(Excerpted data Opens)

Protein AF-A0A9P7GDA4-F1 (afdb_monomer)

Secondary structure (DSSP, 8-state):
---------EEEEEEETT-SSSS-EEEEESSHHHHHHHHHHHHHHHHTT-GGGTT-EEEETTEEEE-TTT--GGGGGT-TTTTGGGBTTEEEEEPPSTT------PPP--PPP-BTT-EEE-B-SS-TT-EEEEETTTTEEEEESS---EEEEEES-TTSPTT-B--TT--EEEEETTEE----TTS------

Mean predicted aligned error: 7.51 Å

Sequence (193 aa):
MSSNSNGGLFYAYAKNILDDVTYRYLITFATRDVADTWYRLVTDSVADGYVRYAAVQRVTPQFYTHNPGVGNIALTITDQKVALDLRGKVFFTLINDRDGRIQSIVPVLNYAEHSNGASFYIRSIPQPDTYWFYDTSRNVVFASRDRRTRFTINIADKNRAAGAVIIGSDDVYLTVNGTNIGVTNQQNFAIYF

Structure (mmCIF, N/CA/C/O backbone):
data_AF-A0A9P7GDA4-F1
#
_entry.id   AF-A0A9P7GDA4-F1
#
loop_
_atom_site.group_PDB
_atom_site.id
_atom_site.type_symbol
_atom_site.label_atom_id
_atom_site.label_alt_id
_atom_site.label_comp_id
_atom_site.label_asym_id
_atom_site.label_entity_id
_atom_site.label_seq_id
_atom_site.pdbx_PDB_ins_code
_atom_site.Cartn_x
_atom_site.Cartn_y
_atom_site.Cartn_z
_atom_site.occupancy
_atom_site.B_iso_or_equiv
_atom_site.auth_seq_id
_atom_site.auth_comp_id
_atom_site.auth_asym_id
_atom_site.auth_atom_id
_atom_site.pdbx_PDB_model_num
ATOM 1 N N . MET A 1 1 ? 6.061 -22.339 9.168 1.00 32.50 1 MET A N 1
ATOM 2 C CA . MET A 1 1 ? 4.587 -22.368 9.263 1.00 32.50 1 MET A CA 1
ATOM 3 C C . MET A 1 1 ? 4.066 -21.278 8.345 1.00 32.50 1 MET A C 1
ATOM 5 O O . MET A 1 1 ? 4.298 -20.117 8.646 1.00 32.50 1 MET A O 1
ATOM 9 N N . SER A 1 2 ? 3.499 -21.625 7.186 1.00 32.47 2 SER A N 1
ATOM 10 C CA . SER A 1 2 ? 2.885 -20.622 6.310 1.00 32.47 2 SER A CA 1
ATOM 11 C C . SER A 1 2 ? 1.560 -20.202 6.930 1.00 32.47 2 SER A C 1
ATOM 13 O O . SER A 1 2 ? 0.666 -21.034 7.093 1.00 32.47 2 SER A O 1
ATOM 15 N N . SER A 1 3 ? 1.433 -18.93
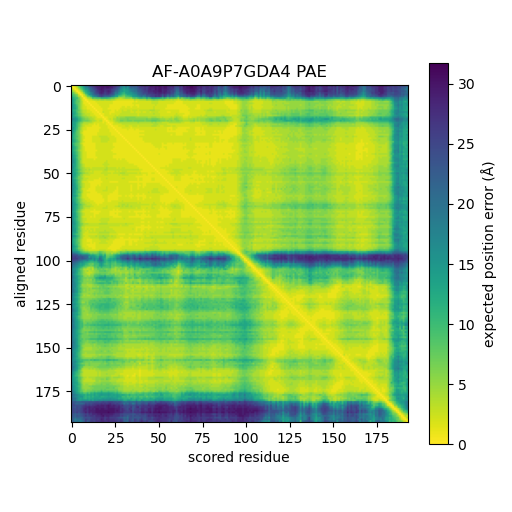3 7.302 1.00 39.44 3 SER A N 1
ATOM 16 C CA . SER A 1 3 ? 0.118 -18.341 7.497 1.00 39.44 3 SER A CA 1
ATOM 17 C C . SER A 1 3 ? -0.641 -18.493 6.178 1.00 39.44 3 SER A C 1
ATOM 19 O O . SER A 1 3 ? -0.194 -18.023 5.134 1.00 39.44 3 SER A O 1
ATOM 21 N N . ASN A 1 4 ? -1.757 -19.219 6.207 1.00 38.97 4 ASN A N 1
ATOM 22 C CA . ASN A 1 4 ? -2.725 -19.181 5.120 1.00 38.97 4 ASN A CA 1
ATOM 23 C C . ASN A 1 4 ? -3.306 -17.766 5.106 1.00 38.97 4 ASN A C 1
ATOM 25 O O . ASN A 1 4 ? -4.218 -17.465 5.874 1.00 38.97 4 ASN A O 1
ATOM 29 N N . SER A 1 5 ? -2.751 -16.882 4.280 1.00 49.41 5 SER A N 1
ATOM 30 C CA . SER A 1 5 ? -3.428 -15.641 3.934 1.00 49.41 5 SER A CA 1
ATOM 31 C C . SER A 1 5 ? -4.641 -16.016 3.087 1.00 49.41 5 SER A C 1
ATOM 33 O O . SER A 1 5 ? -4.522 -16.632 2.030 1.00 49.41 5 SER A O 1
ATOM 35 N N . ASN A 1 6 ? -5.835 -15.666 3.563 1.00 51.12 6 ASN A N 1
ATOM 36 C CA . ASN A 1 6 ? -7.098 -15.783 2.826 1.00 51.12 6 ASN A CA 1
ATOM 37 C C . ASN A 1 6 ? -7.170 -14.765 1.663 1.00 51.12 6 ASN A C 1
ATOM 39 O O . ASN A 1 6 ? -8.187 -14.103 1.460 1.00 51.12 6 ASN A O 1
ATOM 43 N N . GLY A 1 7 ? -6.083 -14.591 0.913 1.00 64.06 7 GLY A N 1
ATOM 44 C CA . GLY A 1 7 ? -5.990 -13.649 -0.191 1.00 64.06 7 GLY A CA 1
ATOM 45 C C . GLY A 1 7 ? -6.137 -14.366 -1.523 1.00 64.06 7 GLY A C 1
ATOM 46 O O . GLY A 1 7 ? -5.289 -15.173 -1.890 1.00 64.06 7 GLY A O 1
ATOM 47 N N . GLY A 1 8 ? -7.202 -14.059 -2.262 1.00 80.12 8 GLY A N 1
ATOM 48 C CA . GLY A 1 8 ? -7.238 -14.327 -3.698 1.00 80.12 8 GLY A CA 1
ATOM 49 C C . GLY A 1 8 ? -6.255 -13.423 -4.452 1.00 80.12 8 GLY A C 1
ATOM 50 O O . GLY A 1 8 ? -5.716 -12.467 -3.886 1.00 80.12 8 GLY A O 1
ATOM 51 N N . LEU A 1 9 ? -6.056 -13.710 -5.742 1.00 90.81 9 LEU A N 1
ATOM 52 C CA . LEU A 1 9 ? -5.233 -12.881 -6.625 1.00 90.81 9 LEU A CA 1
ATOM 53 C C . LEU A 1 9 ? -5.660 -11.412 -6.547 1.00 90.81 9 LEU A C 1
ATOM 55 O O . LEU A 1 9 ? -6.847 -11.090 -6.630 1.00 90.81 9 LEU A O 1
ATOM 59 N N . PHE A 1 10 ? -4.675 -10.526 -6.422 1.00 93.38 10 PHE A N 1
ATOM 60 C CA . PHE A 1 10 ? -4.893 -9.088 -6.426 1.00 93.38 10 PHE A CA 1
ATOM 61 C C . PHE A 1 10 ? -4.306 -8.492 -7.701 1.00 93.38 10 PHE A C 1
ATOM 63 O O . PHE A 1 10 ? -3.135 -8.698 -8.019 1.00 93.38 10 PHE A O 1
ATOM 70 N N . TYR A 1 11 ? -5.131 -7.751 -8.430 1.00 94.94 11 TYR A N 1
ATOM 71 C CA . TYR A 1 11 ? -4.744 -7.116 -9.682 1.00 94.94 11 TYR A CA 1
ATOM 72 C C . TYR A 1 11 ? -4.748 -5.602 -9.531 1.00 94.94 11 TYR A C 1
ATOM 74 O O . TYR A 1 11 ? -5.630 -5.032 -8.882 1.00 94.94 11 TYR A O 1
ATOM 82 N N . ALA A 1 12 ? -3.790 -4.960 -10.188 1.00 95.31 12 ALA A N 1
ATOM 83 C CA . ALA A 1 12 ? -3.705 -3.515 -10.295 1.00 95.31 12 ALA A CA 1
ATOM 84 C C . ALA A 1 12 ? -3.168 -3.106 -11.666 1.00 95.31 12 ALA A C 1
ATOM 86 O O . ALA A 1 12 ? -2.491 -3.889 -12.329 1.00 95.31 12 ALA A O 1
ATOM 87 N N . TYR A 1 13 ? -3.404 -1.862 -12.066 1.00 94.62 13 TYR A N 1
ATOM 88 C CA . TYR A 1 13 ? -2.755 -1.290 -13.242 1.00 94.62 13 TYR A CA 1
ATOM 89 C C . TYR A 1 13 ? -1.628 -0.346 -12.857 1.00 94.62 13 TYR A C 1
ATOM 91 O O . TYR A 1 13 ? -1.708 0.349 -11.846 1.00 94.62 13 TYR A O 1
ATOM 99 N N . ALA A 1 14 ? -0.622 -0.261 -13.720 1.00 95.50 14 ALA A N 1
ATOM 100 C CA . ALA A 1 14 ? 0.329 0.837 -13.734 1.00 95.50 14 ALA A CA 1
ATOM 101 C C . ALA A 1 14 ? 0.351 1.519 -15.098 1.00 95.50 14 ALA A C 1
ATOM 103 O O . ALA A 1 14 ? 0.297 0.860 -16.136 1.00 95.50 14 ALA A O 1
ATOM 104 N N . LYS A 1 15 ? 0.475 2.843 -15.085 1.00 94.19 15 LYS A N 1
ATOM 105 C CA . LYS A 1 15 ? 0.530 3.690 -16.279 1.00 94.19 15 LYS A CA 1
ATOM 106 C C . LYS A 1 15 ? 1.816 4.526 -16.290 1.00 94.19 15 LYS A C 1
ATOM 108 O O . LYS A 1 15 ? 2.267 4.972 -15.232 1.00 94.19 15 LYS A O 1
ATOM 113 N N . ASN A 1 16 ? 2.371 4.770 -17.477 1.00 94.94 16 ASN A N 1
ATOM 114 C CA . ASN A 1 16 ? 3.375 5.813 -17.669 1.00 94.94 16 ASN A CA 1
ATOM 115 C C . ASN A 1 16 ? 2.755 7.191 -17.375 1.00 94.94 16 ASN A C 1
ATOM 117 O O . ASN A 1 16 ? 1.697 7.530 -17.888 1.00 94.94 16 ASN A O 1
ATOM 121 N N . ILE A 1 17 ? 3.393 8.008 -16.545 1.00 95.88 17 ILE A N 1
ATOM 122 C CA . ILE A 1 17 ? 2.888 9.347 -16.222 1.00 95.88 17 ILE A CA 1
ATOM 123 C C . ILE A 1 17 ? 2.946 10.312 -17.416 1.00 95.88 17 ILE A C 1
ATOM 125 O O . ILE A 1 17 ? 2.207 11.291 -17.439 1.00 95.88 17 ILE A O 1
ATOM 129 N N . LEU A 1 18 ? 3.812 10.046 -18.397 1.00 94.81 18 LEU A N 1
ATOM 130 C CA . LEU A 1 18 ? 4.066 10.952 -19.518 1.00 94.81 18 LEU A CA 1
ATOM 131 C C . LEU A 1 18 ? 3.058 10.813 -20.667 1.00 94.81 18 LEU A C 1
ATOM 133 O O . LEU A 1 18 ? 2.912 11.752 -21.445 1.00 94.81 18 LEU A O 1
ATOM 137 N N . ASP A 1 19 ? 2.372 9.673 -20.789 1.00 89.75 19 ASP A N 1
ATOM 138 C CA . ASP A 1 19 ? 1.398 9.422 -21.854 1.00 89.75 19 ASP A CA 1
ATOM 139 C C . ASP A 1 19 ? 0.424 8.276 -21.502 1.00 89.75 19 ASP A C 1
ATOM 141 O O . ASP A 1 19 ? 0.518 7.648 -20.449 1.00 89.75 19 ASP A O 1
ATOM 145 N N . ASP A 1 20 ? -0.539 8.009 -22.388 1.00 83.50 20 ASP A N 1
ATOM 146 C CA . ASP A 1 20 ? -1.574 6.980 -22.196 1.00 83.50 20 ASP A CA 1
ATOM 147 C C . ASP A 1 20 ? -1.348 5.697 -23.015 1.00 83.50 20 ASP A C 1
ATOM 149 O O . ASP A 1 20 ? -2.218 4.821 -23.053 1.00 83.50 20 ASP A O 1
ATOM 153 N N . VAL A 1 21 ? -0.209 5.564 -23.699 1.00 84.38 21 VAL A N 1
ATOM 154 C CA . VAL A 1 21 ? 0.012 4.495 -24.685 1.00 84.38 21 VAL A CA 1
ATOM 155 C C . VAL A 1 21 ? 1.182 3.588 -24.333 1.00 84.38 21 VAL A C 1
ATOM 157 O O . VAL A 1 21 ? 1.032 2.376 -24.471 1.00 84.38 21 VAL A O 1
ATOM 160 N N . THR A 1 22 ? 2.274 4.120 -23.793 1.00 89.19 22 THR A N 1
ATOM 161 C CA . THR A 1 22 ? 3.514 3.383 -23.541 1.00 89.19 22 THR A CA 1
ATOM 162 C C . THR A 1 22 ? 3.614 2.856 -22.108 1.00 89.19 22 THR A C 1
ATOM 164 O O . THR A 1 22 ? 3.021 3.403 -21.178 1.00 89.19 22 THR A O 1
ATOM 167 N N . TYR A 1 23 ? 4.384 1.775 -21.922 1.00 91.62 23 TYR A N 1
ATOM 168 C CA . TYR A 1 23 ? 4.758 1.214 -20.612 1.00 91.62 23 TYR A CA 1
ATOM 169 C C . TYR A 1 23 ? 3.583 1.081 -19.629 1.00 91.62 23 TYR A C 1
ATOM 171 O O . TYR A 1 23 ? 3.672 1.451 -18.460 1.00 91.62 23 TYR A O 1
ATOM 179 N N . ARG A 1 24 ? 2.452 0.553 -20.100 1.00 92.06 24 ARG A N 1
ATOM 180 C CA . ARG A 1 24 ? 1.296 0.240 -19.253 1.00 92.06 24 ARG A CA 1
ATOM 181 C C . ARG A 1 24 ? 1.375 -1.209 -18.817 1.00 92.06 24 ARG A C 1
ATOM 183 O O . ARG A 1 24 ? 1.634 -2.081 -19.640 1.00 92.06 24 ARG A O 1
ATOM 190 N N . TYR A 1 25 ? 1.116 -1.479 -17.547 1.00 93.75 25 TYR A N 1
ATOM 191 C CA . TYR A 1 25 ? 1.195 -2.828 -17.006 1.00 93.75 25 TYR A CA 1
ATOM 192 C C . TYR A 1 25 ? -0.097 -3.227 -16.315 1.00 93.75 25 TYR A C 1
ATOM 194 O O . TYR A 1 25 ? -0.670 -2.445 -15.559 1.00 93.75 25 TYR A O 1
ATOM 202 N N . LEU A 1 26 ? -0.503 -4.477 -16.521 1.00 94.25 26 LEU A N 1
ATOM 203 C CA . LEU A 1 26 ? -1.299 -5.204 -15.544 1.00 94.25 26 LEU A CA 1
ATOM 204 C C . LEU A 1 26 ? -0.316 -5.841 -14.561 1.00 94.25 26 LEU A C 1
ATOM 206 O O . LEU A 1 26 ? 0.541 -6.633 -14.961 1.00 94.25 26 LEU A O 1
ATOM 210 N N . ILE A 1 27 ? -0.435 -5.494 -13.288 1.00 96.75 27 ILE A N 1
ATOM 211 C CA . ILE A 1 27 ? 0.340 -6.093 -12.208 1.00 96.75 27 ILE A CA 1
ATOM 212 C C . ILE A 1 27 ? -0.523 -7.158 -11.545 1.00 96.75 27 ILE A C 1
ATOM 214 O O . ILE A 1 27 ? -1.655 -6.886 -11.140 1.00 96.75 27 ILE A O 1
ATOM 218 N N . THR A 1 28 ? 0.016 -8.369 -11.444 1.00 96.19 28 THR A N 1
ATOM 219 C CA . THR A 1 28 ? -0.635 -9.485 -10.754 1.00 96.19 28 THR A CA 1
ATOM 220 C C . THR A 1 28 ? 0.160 -9.824 -9.506 1.00 96.19 28 THR A C 1
ATOM 222 O O . THR A 1 28 ? 1.345 -10.150 -9.593 1.00 96.19 28 THR A O 1
ATOM 225 N N . PHE A 1 29 ? -0.505 -9.760 -8.358 1.00 96.56 29 PHE A N 1
ATOM 226 C CA . PHE A 1 29 ? 0.042 -10.102 -7.054 1.00 96.56 29 PHE A CA 1
ATOM 227 C C . PHE A 1 29 ? -0.636 -11.366 -6.526 1.00 96.56 29 PHE A C 1
ATOM 229 O O . PHE A 1 29 ? -1.841 -11.558 -6.707 1.00 96.56 29 PHE A O 1
ATOM 236 N N . ALA A 1 30 ? 0.130 -12.211 -5.834 1.00 95.75 30 ALA A N 1
ATOM 237 C CA . ALA A 1 30 ? -0.394 -13.419 -5.201 1.00 95.75 30 ALA A CA 1
ATOM 238 C C . ALA A 1 30 ? -1.519 -13.104 -4.202 1.00 95.75 30 ALA A C 1
ATOM 240 O O . ALA A 1 30 ? -2.497 -13.840 -4.136 1.00 95.75 30 ALA A O 1
ATOM 241 N N . THR A 1 31 ? -1.391 -11.993 -3.471 1.00 93.25 31 THR A N 1
ATOM 242 C CA . THR A 1 31 ? -2.408 -11.452 -2.564 1.00 93.25 31 THR A CA 1
ATOM 243 C C . THR A 1 31 ? -2.312 -9.928 -2.517 1.00 93.25 31 THR A C 1
ATOM 245 O O . THR A 1 31 ? -1.335 -9.334 -2.987 1.00 93.25 31 THR A O 1
ATOM 248 N N . ARG A 1 32 ? -3.300 -9.284 -1.892 1.00 91.56 32 ARG A N 1
ATOM 249 C CA . ARG A 1 32 ? -3.239 -7.855 -1.570 1.00 91.56 32 ARG A CA 1
ATOM 250 C C . ARG A 1 32 ? -2.044 -7.511 -0.670 1.00 91.56 32 ARG A C 1
ATOM 252 O O . ARG A 1 32 ? -1.352 -6.539 -0.952 1.00 91.56 32 ARG A O 1
ATOM 259 N N . ASP A 1 33 ? -1.750 -8.329 0.339 1.00 91.94 33 ASP A N 1
ATOM 260 C CA . ASP A 1 33 ? -0.616 -8.100 1.252 1.00 91.94 33 ASP A CA 1
ATOM 261 C C . ASP A 1 33 ? 0.716 -8.051 0.506 1.00 91.94 33 ASP A C 1
ATOM 263 O O . ASP A 1 33 ? 1.603 -7.271 0.847 1.00 91.94 33 ASP A O 1
ATOM 267 N N . VAL A 1 34 ? 0.858 -8.862 -0.547 1.00 95.75 34 VAL A N 1
ATOM 268 C CA . VAL A 1 34 ? 2.036 -8.822 -1.415 1.00 95.75 34 VAL A CA 1
ATOM 269 C C . VAL A 1 34 ? 2.093 -7.505 -2.193 1.00 95.75 34 VAL A C 1
ATOM 271 O O . VAL A 1 34 ? 3.184 -6.969 -2.364 1.00 95.75 34 VAL A O 1
ATOM 274 N N . ALA A 1 35 ? 0.957 -6.951 -2.626 1.00 95.75 35 ALA A N 1
ATOM 275 C CA . ALA A 1 35 ? 0.910 -5.644 -3.285 1.00 95.75 35 ALA A CA 1
ATOM 276 C C . ALA A 1 35 ? 1.304 -4.497 -2.347 1.00 95.75 35 ALA A C 1
ATOM 278 O O . ALA A 1 35 ? 2.070 -3.614 -2.737 1.00 95.75 35 ALA A O 1
ATOM 279 N N . ASP A 1 36 ? 0.816 -4.529 -1.108 1.00 95.19 36 ASP A N 1
ATOM 280 C CA . ASP A 1 36 ? 1.151 -3.556 -0.067 1.00 95.19 36 ASP A CA 1
ATOM 281 C C . ASP A 1 36 ? 2.624 -3.664 0.350 1.00 95.19 36 ASP A C 1
ATOM 283 O O . ASP A 1 36 ? 3.329 -2.654 0.388 1.00 95.19 36 ASP A O 1
ATOM 287 N N . THR A 1 37 
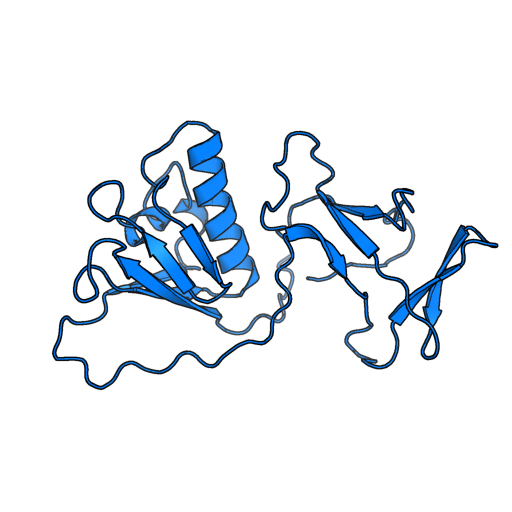? 3.130 -4.889 0.518 1.00 96.12 37 THR A N 1
ATOM 288 C CA . THR A 1 37 ? 4.552 -5.165 0.785 1.00 96.12 37 THR A CA 1
ATOM 289 C C . THR A 1 37 ? 5.445 -4.700 -0.359 1.00 96.12 37 THR A C 1
ATOM 291 O O . THR A 1 37 ? 6.451 -4.037 -0.125 1.00 96.12 37 THR A O 1
ATOM 294 N N . TRP A 1 38 ? 5.080 -5.000 -1.606 1.00 97.81 38 TRP A N 1
ATOM 295 C CA . TRP A 1 38 ? 5.832 -4.558 -2.777 1.00 97.81 38 TRP A CA 1
ATOM 296 C C . TRP A 1 38 ? 5.918 -3.034 -2.846 1.00 97.81 38 TRP A C 1
ATOM 298 O O . TRP A 1 38 ? 7.012 -2.493 -3.002 1.00 97.81 38 TRP A O 1
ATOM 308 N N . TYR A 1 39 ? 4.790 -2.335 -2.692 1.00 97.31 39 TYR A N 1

(Excerpted data Closes)

*Assigned task*. Of the lines above, retype only those from the line containing "ATOM 147 C C" through the line containing "ATOM 179 N N", including both, exactly.

*Result of this exercise*.
ATOM 147 C C . ASP A 1 20 ? -1.348 5.697 -23.015 1.00 83.50 20 ASP A C 1
ATOM 149 O O . ASP A 1 20 ? -2.218 4.821 -23.053 1.00 83.50 20 ASP A O 1
ATOM 153 N N . VAL A 1 21 ? -0.209 5.564 -23.699 1.00 84.38 21 VAL A N 1
ATOM 154 C CA . VAL A 1 21 ? 0.012 4.495 -24.685 1.00 84.38 21 VAL A CA 1
ATOM 155 C C . VAL A 1 21 ? 1.182 3.588 -24.333 1.00 84.38 21 VAL A C 1
ATOM 157 O O . VAL A 1 21 ? 1.032 2.376 -24.471 1.00 84.38 21 VAL A O 1
ATOM 160 N N . THR A 1 22 ? 2.274 4.120 -23.793 1.00 89.19 22 THR A N 1
ATOM 161 C CA . THR A 1 22 ? 3.514 3.383 -23.541 1.00 89.19 22 THR A CA 1
ATOM 162 C C . THR A 1 22 ? 3.614 2.856 -22.108 1.00 89.19 22 THR A C 1
ATOM 164 O O . THR A 1 22 ? 3.021 3.403 -21.178 1.00 89.19 22 THR A O 1
ATOM 167 N N . TYR A 1 23 ? 4.384 1.775 -21.922 1.00 91.62 23 TYR A N 1
ATOM 168 C CA . TYR A 1 23 ? 4.758 1.214 -20.612 1.00 91.62 23 TYR A CA 1
ATOM 169 C C . TYR A 1 23 ? 3.583 1.081 -19.629 1.00 91.62 23 TYR A C 1
ATOM 171 O O . TYR A 1 23 ? 3.672 1.451 -18.460 1.00 91.62 23 TYR A O 1
ATOM 179 N N . ARG A 1 24 ? 2.452 0.553 -20.100 1.00 92.06 24 ARG A N 1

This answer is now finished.